Group operations (create, delete, add, remove, topics) return Result(_, GroupError):

case group.create(groups, name) {
  Ok(Nil) -> Nil
  Error(group.AlreadyExists) -> Nil  // idempotent: treat as success if desired
  Error(group.NotFound) -> Nil       // shouldn't happen for create
  Error(group.StartFailed) -> panic  // only returned by group.start(); unreachable here
}

group.broadcast is fire-and-forget and never returns an error. If the group does not exist, the call is a no-op.
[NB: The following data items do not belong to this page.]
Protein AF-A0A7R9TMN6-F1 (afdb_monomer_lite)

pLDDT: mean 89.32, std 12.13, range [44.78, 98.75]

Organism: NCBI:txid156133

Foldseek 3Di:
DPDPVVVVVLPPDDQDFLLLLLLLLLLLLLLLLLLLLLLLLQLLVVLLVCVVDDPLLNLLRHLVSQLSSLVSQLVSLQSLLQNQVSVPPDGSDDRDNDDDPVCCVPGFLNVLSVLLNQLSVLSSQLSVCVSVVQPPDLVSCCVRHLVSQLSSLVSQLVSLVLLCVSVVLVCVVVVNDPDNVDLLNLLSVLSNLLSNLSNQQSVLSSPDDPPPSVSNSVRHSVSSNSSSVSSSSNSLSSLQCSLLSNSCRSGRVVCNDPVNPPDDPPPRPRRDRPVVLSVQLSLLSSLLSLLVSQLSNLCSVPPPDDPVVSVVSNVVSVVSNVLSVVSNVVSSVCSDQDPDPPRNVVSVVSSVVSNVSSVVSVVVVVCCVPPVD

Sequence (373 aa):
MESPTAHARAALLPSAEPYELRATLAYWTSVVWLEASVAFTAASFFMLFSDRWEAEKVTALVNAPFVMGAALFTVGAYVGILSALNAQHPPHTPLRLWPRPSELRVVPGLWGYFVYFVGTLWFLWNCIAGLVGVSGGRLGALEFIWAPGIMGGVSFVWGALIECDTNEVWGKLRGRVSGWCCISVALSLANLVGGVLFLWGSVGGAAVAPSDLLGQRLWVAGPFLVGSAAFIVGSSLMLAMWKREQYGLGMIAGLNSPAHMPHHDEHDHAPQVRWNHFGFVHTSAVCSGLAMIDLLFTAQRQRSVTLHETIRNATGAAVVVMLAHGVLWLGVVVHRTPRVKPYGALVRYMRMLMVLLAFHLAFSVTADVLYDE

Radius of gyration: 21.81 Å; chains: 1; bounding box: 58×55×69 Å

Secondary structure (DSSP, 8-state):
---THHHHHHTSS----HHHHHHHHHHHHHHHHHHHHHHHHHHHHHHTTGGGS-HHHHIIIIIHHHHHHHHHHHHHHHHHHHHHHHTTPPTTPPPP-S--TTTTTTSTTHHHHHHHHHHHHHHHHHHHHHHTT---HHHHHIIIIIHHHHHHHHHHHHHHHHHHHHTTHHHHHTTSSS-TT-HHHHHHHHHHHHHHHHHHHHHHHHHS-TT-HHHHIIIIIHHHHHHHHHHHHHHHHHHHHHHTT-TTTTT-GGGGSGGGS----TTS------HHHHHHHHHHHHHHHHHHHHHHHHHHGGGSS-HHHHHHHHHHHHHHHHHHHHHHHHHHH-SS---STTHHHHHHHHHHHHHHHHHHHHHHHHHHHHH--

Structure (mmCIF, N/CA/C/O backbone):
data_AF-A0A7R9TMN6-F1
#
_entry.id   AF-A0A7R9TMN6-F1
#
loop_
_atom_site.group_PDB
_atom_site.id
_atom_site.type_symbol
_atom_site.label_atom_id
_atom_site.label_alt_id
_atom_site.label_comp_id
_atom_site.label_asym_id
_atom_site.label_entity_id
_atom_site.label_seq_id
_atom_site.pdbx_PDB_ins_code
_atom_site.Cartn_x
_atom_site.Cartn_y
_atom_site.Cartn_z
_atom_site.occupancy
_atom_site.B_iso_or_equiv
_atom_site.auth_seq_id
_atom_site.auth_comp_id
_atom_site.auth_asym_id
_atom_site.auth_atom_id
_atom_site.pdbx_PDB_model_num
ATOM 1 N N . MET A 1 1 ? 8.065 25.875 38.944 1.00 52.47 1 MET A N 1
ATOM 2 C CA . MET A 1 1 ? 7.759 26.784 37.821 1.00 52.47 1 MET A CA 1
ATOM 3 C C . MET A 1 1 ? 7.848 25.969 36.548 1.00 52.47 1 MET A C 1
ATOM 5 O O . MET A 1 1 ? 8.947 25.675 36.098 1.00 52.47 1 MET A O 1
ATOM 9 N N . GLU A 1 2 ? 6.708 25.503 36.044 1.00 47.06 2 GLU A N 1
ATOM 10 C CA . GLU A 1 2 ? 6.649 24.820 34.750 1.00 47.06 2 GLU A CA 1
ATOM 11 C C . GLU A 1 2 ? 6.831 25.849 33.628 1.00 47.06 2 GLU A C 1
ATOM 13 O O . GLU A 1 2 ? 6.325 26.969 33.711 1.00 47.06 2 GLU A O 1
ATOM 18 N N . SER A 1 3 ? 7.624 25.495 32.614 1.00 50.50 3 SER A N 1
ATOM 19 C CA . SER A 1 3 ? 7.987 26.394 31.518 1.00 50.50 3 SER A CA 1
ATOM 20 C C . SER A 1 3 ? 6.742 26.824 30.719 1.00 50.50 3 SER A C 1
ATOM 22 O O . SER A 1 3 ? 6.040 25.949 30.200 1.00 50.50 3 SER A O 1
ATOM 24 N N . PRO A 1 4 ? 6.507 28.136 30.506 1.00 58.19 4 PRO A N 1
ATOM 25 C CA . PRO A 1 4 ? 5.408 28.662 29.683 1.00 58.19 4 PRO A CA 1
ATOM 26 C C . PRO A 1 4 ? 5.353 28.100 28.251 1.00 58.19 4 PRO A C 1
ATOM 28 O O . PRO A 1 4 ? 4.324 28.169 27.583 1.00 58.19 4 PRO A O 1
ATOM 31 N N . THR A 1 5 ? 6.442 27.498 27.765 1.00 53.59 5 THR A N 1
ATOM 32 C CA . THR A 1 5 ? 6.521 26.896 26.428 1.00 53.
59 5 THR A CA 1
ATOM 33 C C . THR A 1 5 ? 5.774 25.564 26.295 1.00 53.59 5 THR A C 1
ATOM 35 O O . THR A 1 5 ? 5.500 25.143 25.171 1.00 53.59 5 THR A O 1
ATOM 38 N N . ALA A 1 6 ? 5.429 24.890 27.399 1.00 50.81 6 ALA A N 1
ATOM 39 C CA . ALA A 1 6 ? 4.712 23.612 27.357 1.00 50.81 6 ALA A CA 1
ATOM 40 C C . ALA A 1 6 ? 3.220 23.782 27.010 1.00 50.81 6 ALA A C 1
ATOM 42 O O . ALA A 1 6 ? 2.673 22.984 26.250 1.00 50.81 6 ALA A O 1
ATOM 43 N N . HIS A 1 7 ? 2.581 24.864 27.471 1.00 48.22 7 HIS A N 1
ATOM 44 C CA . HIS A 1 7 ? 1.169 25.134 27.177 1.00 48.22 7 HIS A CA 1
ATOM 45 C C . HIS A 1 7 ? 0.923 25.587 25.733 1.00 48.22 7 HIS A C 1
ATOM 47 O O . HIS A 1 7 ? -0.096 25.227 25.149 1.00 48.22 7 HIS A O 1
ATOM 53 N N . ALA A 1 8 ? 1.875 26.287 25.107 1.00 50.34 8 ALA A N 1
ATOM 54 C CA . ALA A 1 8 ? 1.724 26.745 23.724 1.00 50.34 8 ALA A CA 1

Supervisor startup failures

supervisor.start returns Result(SupervisedChannels, supervisor.StartError):

case supervisor.start(config) {
  Ok(supervised) -> {
    // proceed
  }
  Error(supervisor.InvalidHeartbeatTimeout) -> {
    // Config error: heartbeat_timeout_ms must be > 0
    panic
  }
  Error(supervisor.SupervisorStartFailed(err)) -> {
    // OTP actor spawn failure — log and exit gracefully
    panic
  }
}

InvalidHeartbeatTimeout is always a configuration mistake. SupervisorStartFailed wraps the underlying actor.StartError.

send_info silent ignoring

beryl.send_info delivers a message to a channel's handle_info callback. If the socket is not connected, the topic is not joined, or no handler matches the topic, the message is silently ignored — no error is returned:

// This is always Nil — no error even if socket_id is unknown
beryl.send_info(channels, socket_id, "room:lobby", my_message)

If delivery confirmation is important, implement a reply mechanism in handle_info that sends an acknowledgment back via beryl.broadcast.
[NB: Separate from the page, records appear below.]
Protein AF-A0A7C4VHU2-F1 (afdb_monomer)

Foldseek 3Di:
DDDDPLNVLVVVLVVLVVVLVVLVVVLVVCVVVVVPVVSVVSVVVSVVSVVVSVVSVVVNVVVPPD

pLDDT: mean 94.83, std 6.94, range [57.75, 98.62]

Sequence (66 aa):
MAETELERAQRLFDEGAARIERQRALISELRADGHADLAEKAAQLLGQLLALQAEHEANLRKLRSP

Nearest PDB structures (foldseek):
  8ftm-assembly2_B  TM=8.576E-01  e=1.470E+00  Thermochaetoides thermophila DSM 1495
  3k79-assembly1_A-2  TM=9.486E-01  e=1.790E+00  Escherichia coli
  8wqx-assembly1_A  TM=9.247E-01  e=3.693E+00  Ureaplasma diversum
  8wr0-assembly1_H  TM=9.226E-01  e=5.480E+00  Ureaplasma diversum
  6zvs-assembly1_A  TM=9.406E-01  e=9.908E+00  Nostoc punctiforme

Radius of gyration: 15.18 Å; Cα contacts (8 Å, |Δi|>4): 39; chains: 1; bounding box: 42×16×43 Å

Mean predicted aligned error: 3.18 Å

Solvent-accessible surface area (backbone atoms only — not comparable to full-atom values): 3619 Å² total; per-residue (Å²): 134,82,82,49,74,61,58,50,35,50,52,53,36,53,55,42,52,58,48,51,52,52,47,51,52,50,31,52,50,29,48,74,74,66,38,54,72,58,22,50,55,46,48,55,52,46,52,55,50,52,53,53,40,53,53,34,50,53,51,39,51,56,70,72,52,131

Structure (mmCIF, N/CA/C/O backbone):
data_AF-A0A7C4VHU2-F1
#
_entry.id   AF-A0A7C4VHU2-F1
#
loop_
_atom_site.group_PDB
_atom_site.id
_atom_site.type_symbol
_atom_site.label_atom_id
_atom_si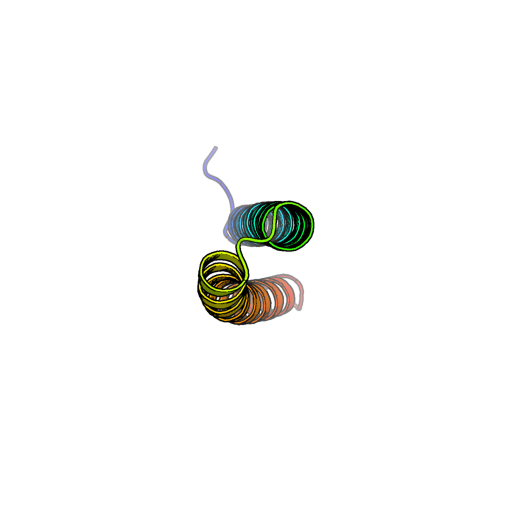te.label_alt_id
_atom_site.label_comp_id
_atom_site.label_asym_id
_atom_site.label_entity_id
_atom_site.label_seq_id
_atom_site.pdbx_PDB_ins_code
_atom_site.Cartn_x
_atom_site.Cartn_y
_atom_site.Cartn_z
_atom_site.occupancy
_atom_site.B_iso_or_equiv
_atom_site.auth_seq_id
_atom_site.auth_comp_id
_atom_site.auth_asym_id
_atom_site.auth_atom_id
_atom_site.pdbx_PDB_model_num
ATOM 1 N N . MET A 1 1 ? -29.425 2.770 7.714 1.00 64.38 1 MET A N 1
ATOM 2 C CA . MET A 1 1 ? -28.673 2.429 8.940 1.00 64.38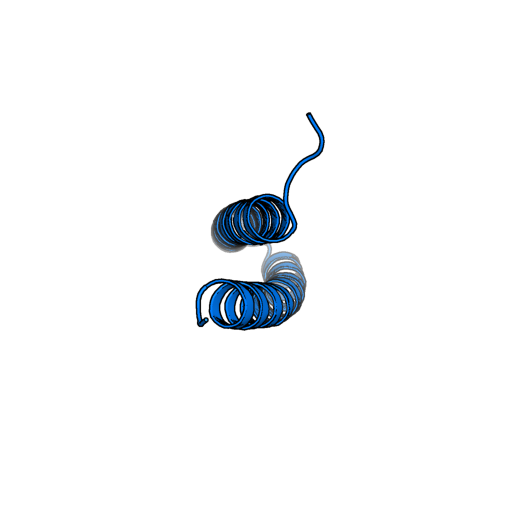 1 MET A CA 1
ATOM 3 C C . MET A 1 1 ? -27.256 2.941 8.756 1.00 64.38 1 MET A C 1
ATOM 5 O O . MET A 1 1 ? -26.785 2.901 7.626 1.00 64.38 1 MET A O 1
ATOM 9 N N . ALA A 1 2 ? -26.639 3.506 9.793 1.00 82.44 2 ALA A N 1
ATOM 10 C CA . ALA A 1 2 ? -25.254 3.971 9.714 1.00 82.44 2 ALA A CA 1
ATOM 11 C C . ALA A 1 2 ? -24.293 2.773 9.806 1.00 82.44 2 ALA A C 1
ATOM 13 O O . ALA A 1 2 ? -24.590 1.820 10.523 1.00 82.44 2 ALA A O 1
ATOM 14 N N . GLU A 1 3 ? -23.187 2.833 9.063 1.00 88.75 3 GLU A N 1
ATOM 15 C CA . GLU A 1 3 ? -22.082 1.865 9.116 1.00 88.75 3 GLU A CA 1
ATOM 16 C C . GLU A 1 3 ? -21.516 1.793 10.547 1.00 88.75 3 GLU A C 1
ATOM 18 O O . GLU A 1 3 ? -21.302 2.828 11.184 1.00 88.75 3 GLU A O 1
ATOM 23 N N . THR A 1 4 ? -21.280 0.584 11.059 1.00 94.56 4 THR A N 1
ATOM 24 C CA . THR A 1 4 ? -20.593 0.375 12.342 1.00 94.56 4 THR A CA 1
ATOM 25 C C . THR A 1 4 ? -19.097 0.673 12.219 1.00 94.56 4 THR A C 1
ATOM 27 O O . THR A 1 4 ? -18.516 0.628 11.135 1.00 94.56 4 THR A O 1
ATOM 30 N N . GLU A 1 5 ? -18.421 0.938 13.339 1.00 92.12 5 GLU A N 1
ATOM 31 C CA . GLU A 1 5 ? -16.969 1.169 13.327 1.00 92.12 5 GLU A CA 1
ATOM 32 C C . GLU A 1 5 ? -16.187 -0.039 12.790 1.00 92.12 5 GLU A C 1
ATOM 34 O O . GLU A 1 5 ? -15.197 0.136 12.078 1.00 92.12 5 GLU A O 1
ATOM 39 N N . LEU A 1 6 ? -16.660 -1.260 13.070 1.00 93.75 6 LEU A N 1
ATOM 40 C CA . LEU A 1 6 ? -16.064 -2.494 12.563 1.00 93.75 6 LEU A CA 1
ATOM 41 C C . LEU A 1 6 ? -16.235 -2.633 11.045 1.00 93.75 6 LEU A C 1
ATOM 43 O O . LEU A 1 6 ? -15.265 -2.944 10.355 1.00 93.75 6 LEU A O 1
ATOM 47 N N . GLU A 1 7 ? -17.434 -2.374 10.516 1.00 94.88 7 GLU A N 1
ATOM 48 C CA . GLU A 1 7 ? -17.691 -2.386 9.068 1.00 94.88 7 GLU A CA 1
ATOM 49 C C . GLU A 1 7 ? -16.847 -1.327 8.352 1.00 94.88 7 GLU A C 1
ATOM 51 O O . GLU A 1 7 ? -16.198 -1.626 7.347 1.00 94.88 7 GLU A O 1
ATOM 56 N N . ARG A 1 8 ? -16.757 -0.121 8.923 1.00 92.88 8 ARG A N 1
ATOM 57 C CA . ARG A 1 8 ? -15.917 0.954 8.390 1.00 92.88 8 ARG A CA 1
ATOM 58 C C . ARG A 1 8 ? -14.441 0.568 8.369 1.00 92.88 8 ARG A C 1
ATOM 60 O O . ARG A 1 8 ? -13.762 0.806 7.371 1.00 92.88 8 ARG A O 1
ATOM 67 N N . ALA A 1 9 ? -13.930 -0.008 9.457 1.00 93.50 9 ALA A N 1
ATOM 68 C CA . ALA A 1 9 ? -12.540 -0.447 9.540 1.00 93.50 9 ALA A CA 1
ATOM 69 C C . ALA A 1 9 ? -12.238 -1.575 8.544 1.00 93.50 9 ALA A C 1
ATOM 71 O O . ALA A 1 9 ? -11.194 -1.546 7.892 1.00 93.50 9 ALA A O 1
ATOM 72 N N . GLN A 1 10 ? -13.164 -2.527 8.384 1.00 96.06 10 GLN A N 1
ATOM 73 C CA . GLN A 1 10 ? -13.050 -3.598 7.397 1.00 96.06 10 GLN A CA 1
ATOM 74 C C . GLN A 1 10 ? -12.984 -3.035 5.977 1.00 96.06 10 GLN A C 1
ATOM 76 O O . GLN A 1 10 ? -12.068 -3.360 5.226 1.00 96.06 10 GLN A O 1
ATOM 81 N N . ARG A 1 11 ? -13.902 -2.129 5.630 1.00 95.00 11 ARG A N 1
ATOM 82 C CA . ARG A 1 11 ? -13.931 -1.507 4.308 1.00 95.00 11 ARG A CA 1
ATOM 83 C C . ARG A 1 11 ? -12.649 -0.733 4.006 1.00 95.00 11 ARG A C 1
ATOM 85 O O . ARG A 1 11 ? -12.106 -0.868 2.915 1.00 95.00 11 ARG A O 1
ATOM 92 N N . LEU A 1 12 ? -12.138 0.049 4.959 1.00 93.06 12 LEU A N 1
ATOM 93 C CA . 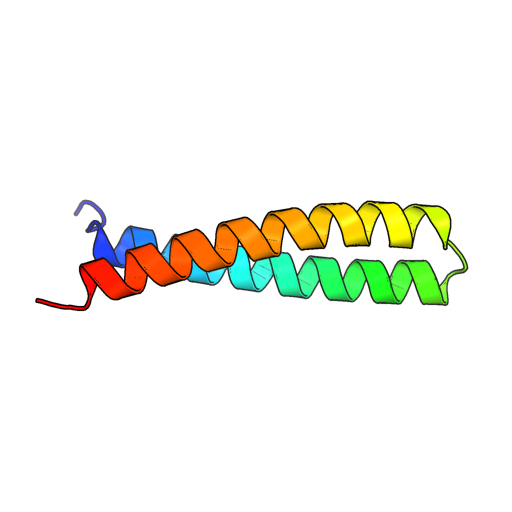LEU A 1 12 ? -10.876 0.780 4.786 1.00 93.06 12 LEU A CA 1
ATOM 94 C C . LEU A 1 12 ? -9.680 -0.164 4.597 1.00 93.06 12 LEU A C 1
ATOM 96 O O . LEU A 1 12 ? -8.814 0.114 3.767 1.00 93.06 12 LEU A O 1
ATOM 100 N N . PHE A 1 13 ? -9.650 -1.286 5.322 1.00 95.75 13 PHE A N 1
ATOM 101 C CA . PHE A 1 13 ? -8.638 -2.324 5.137 1.00 95.75 13 PHE A CA 1
ATOM 102 C C . PHE A 1 13 ? -8.706 -2.928 3.724 1.00 95.75 13 PHE A C 1
ATOM 104 O O . PHE A 1 13 ? -7.681 -3.020 3.049 1.00 95.75 13 PHE A O 1
ATOM 111 N N . ASP A 1 14 ? -9.897 -3.284 3.243 1.00 96.81 14 ASP A N 1
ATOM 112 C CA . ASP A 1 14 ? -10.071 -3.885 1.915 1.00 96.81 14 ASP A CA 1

Client-visible error shapes

beryl uses the Phoenix wire protocol. Error responses take these shapes:

Join rejected:

["1", "1", "room:lobby", "phx_reply", {"status": "error", "response": {}}]

Channel error push (server-initiated):

[null, null, "room:lobby", "phx_error", {}]

Channel closed:

[null, null, "room:lobby", "phx_close", {}]

Phoenix client libraries handle phx_error and phx_close automatically — the channel is marked as errored or closed, and the client may attempt to rejoin.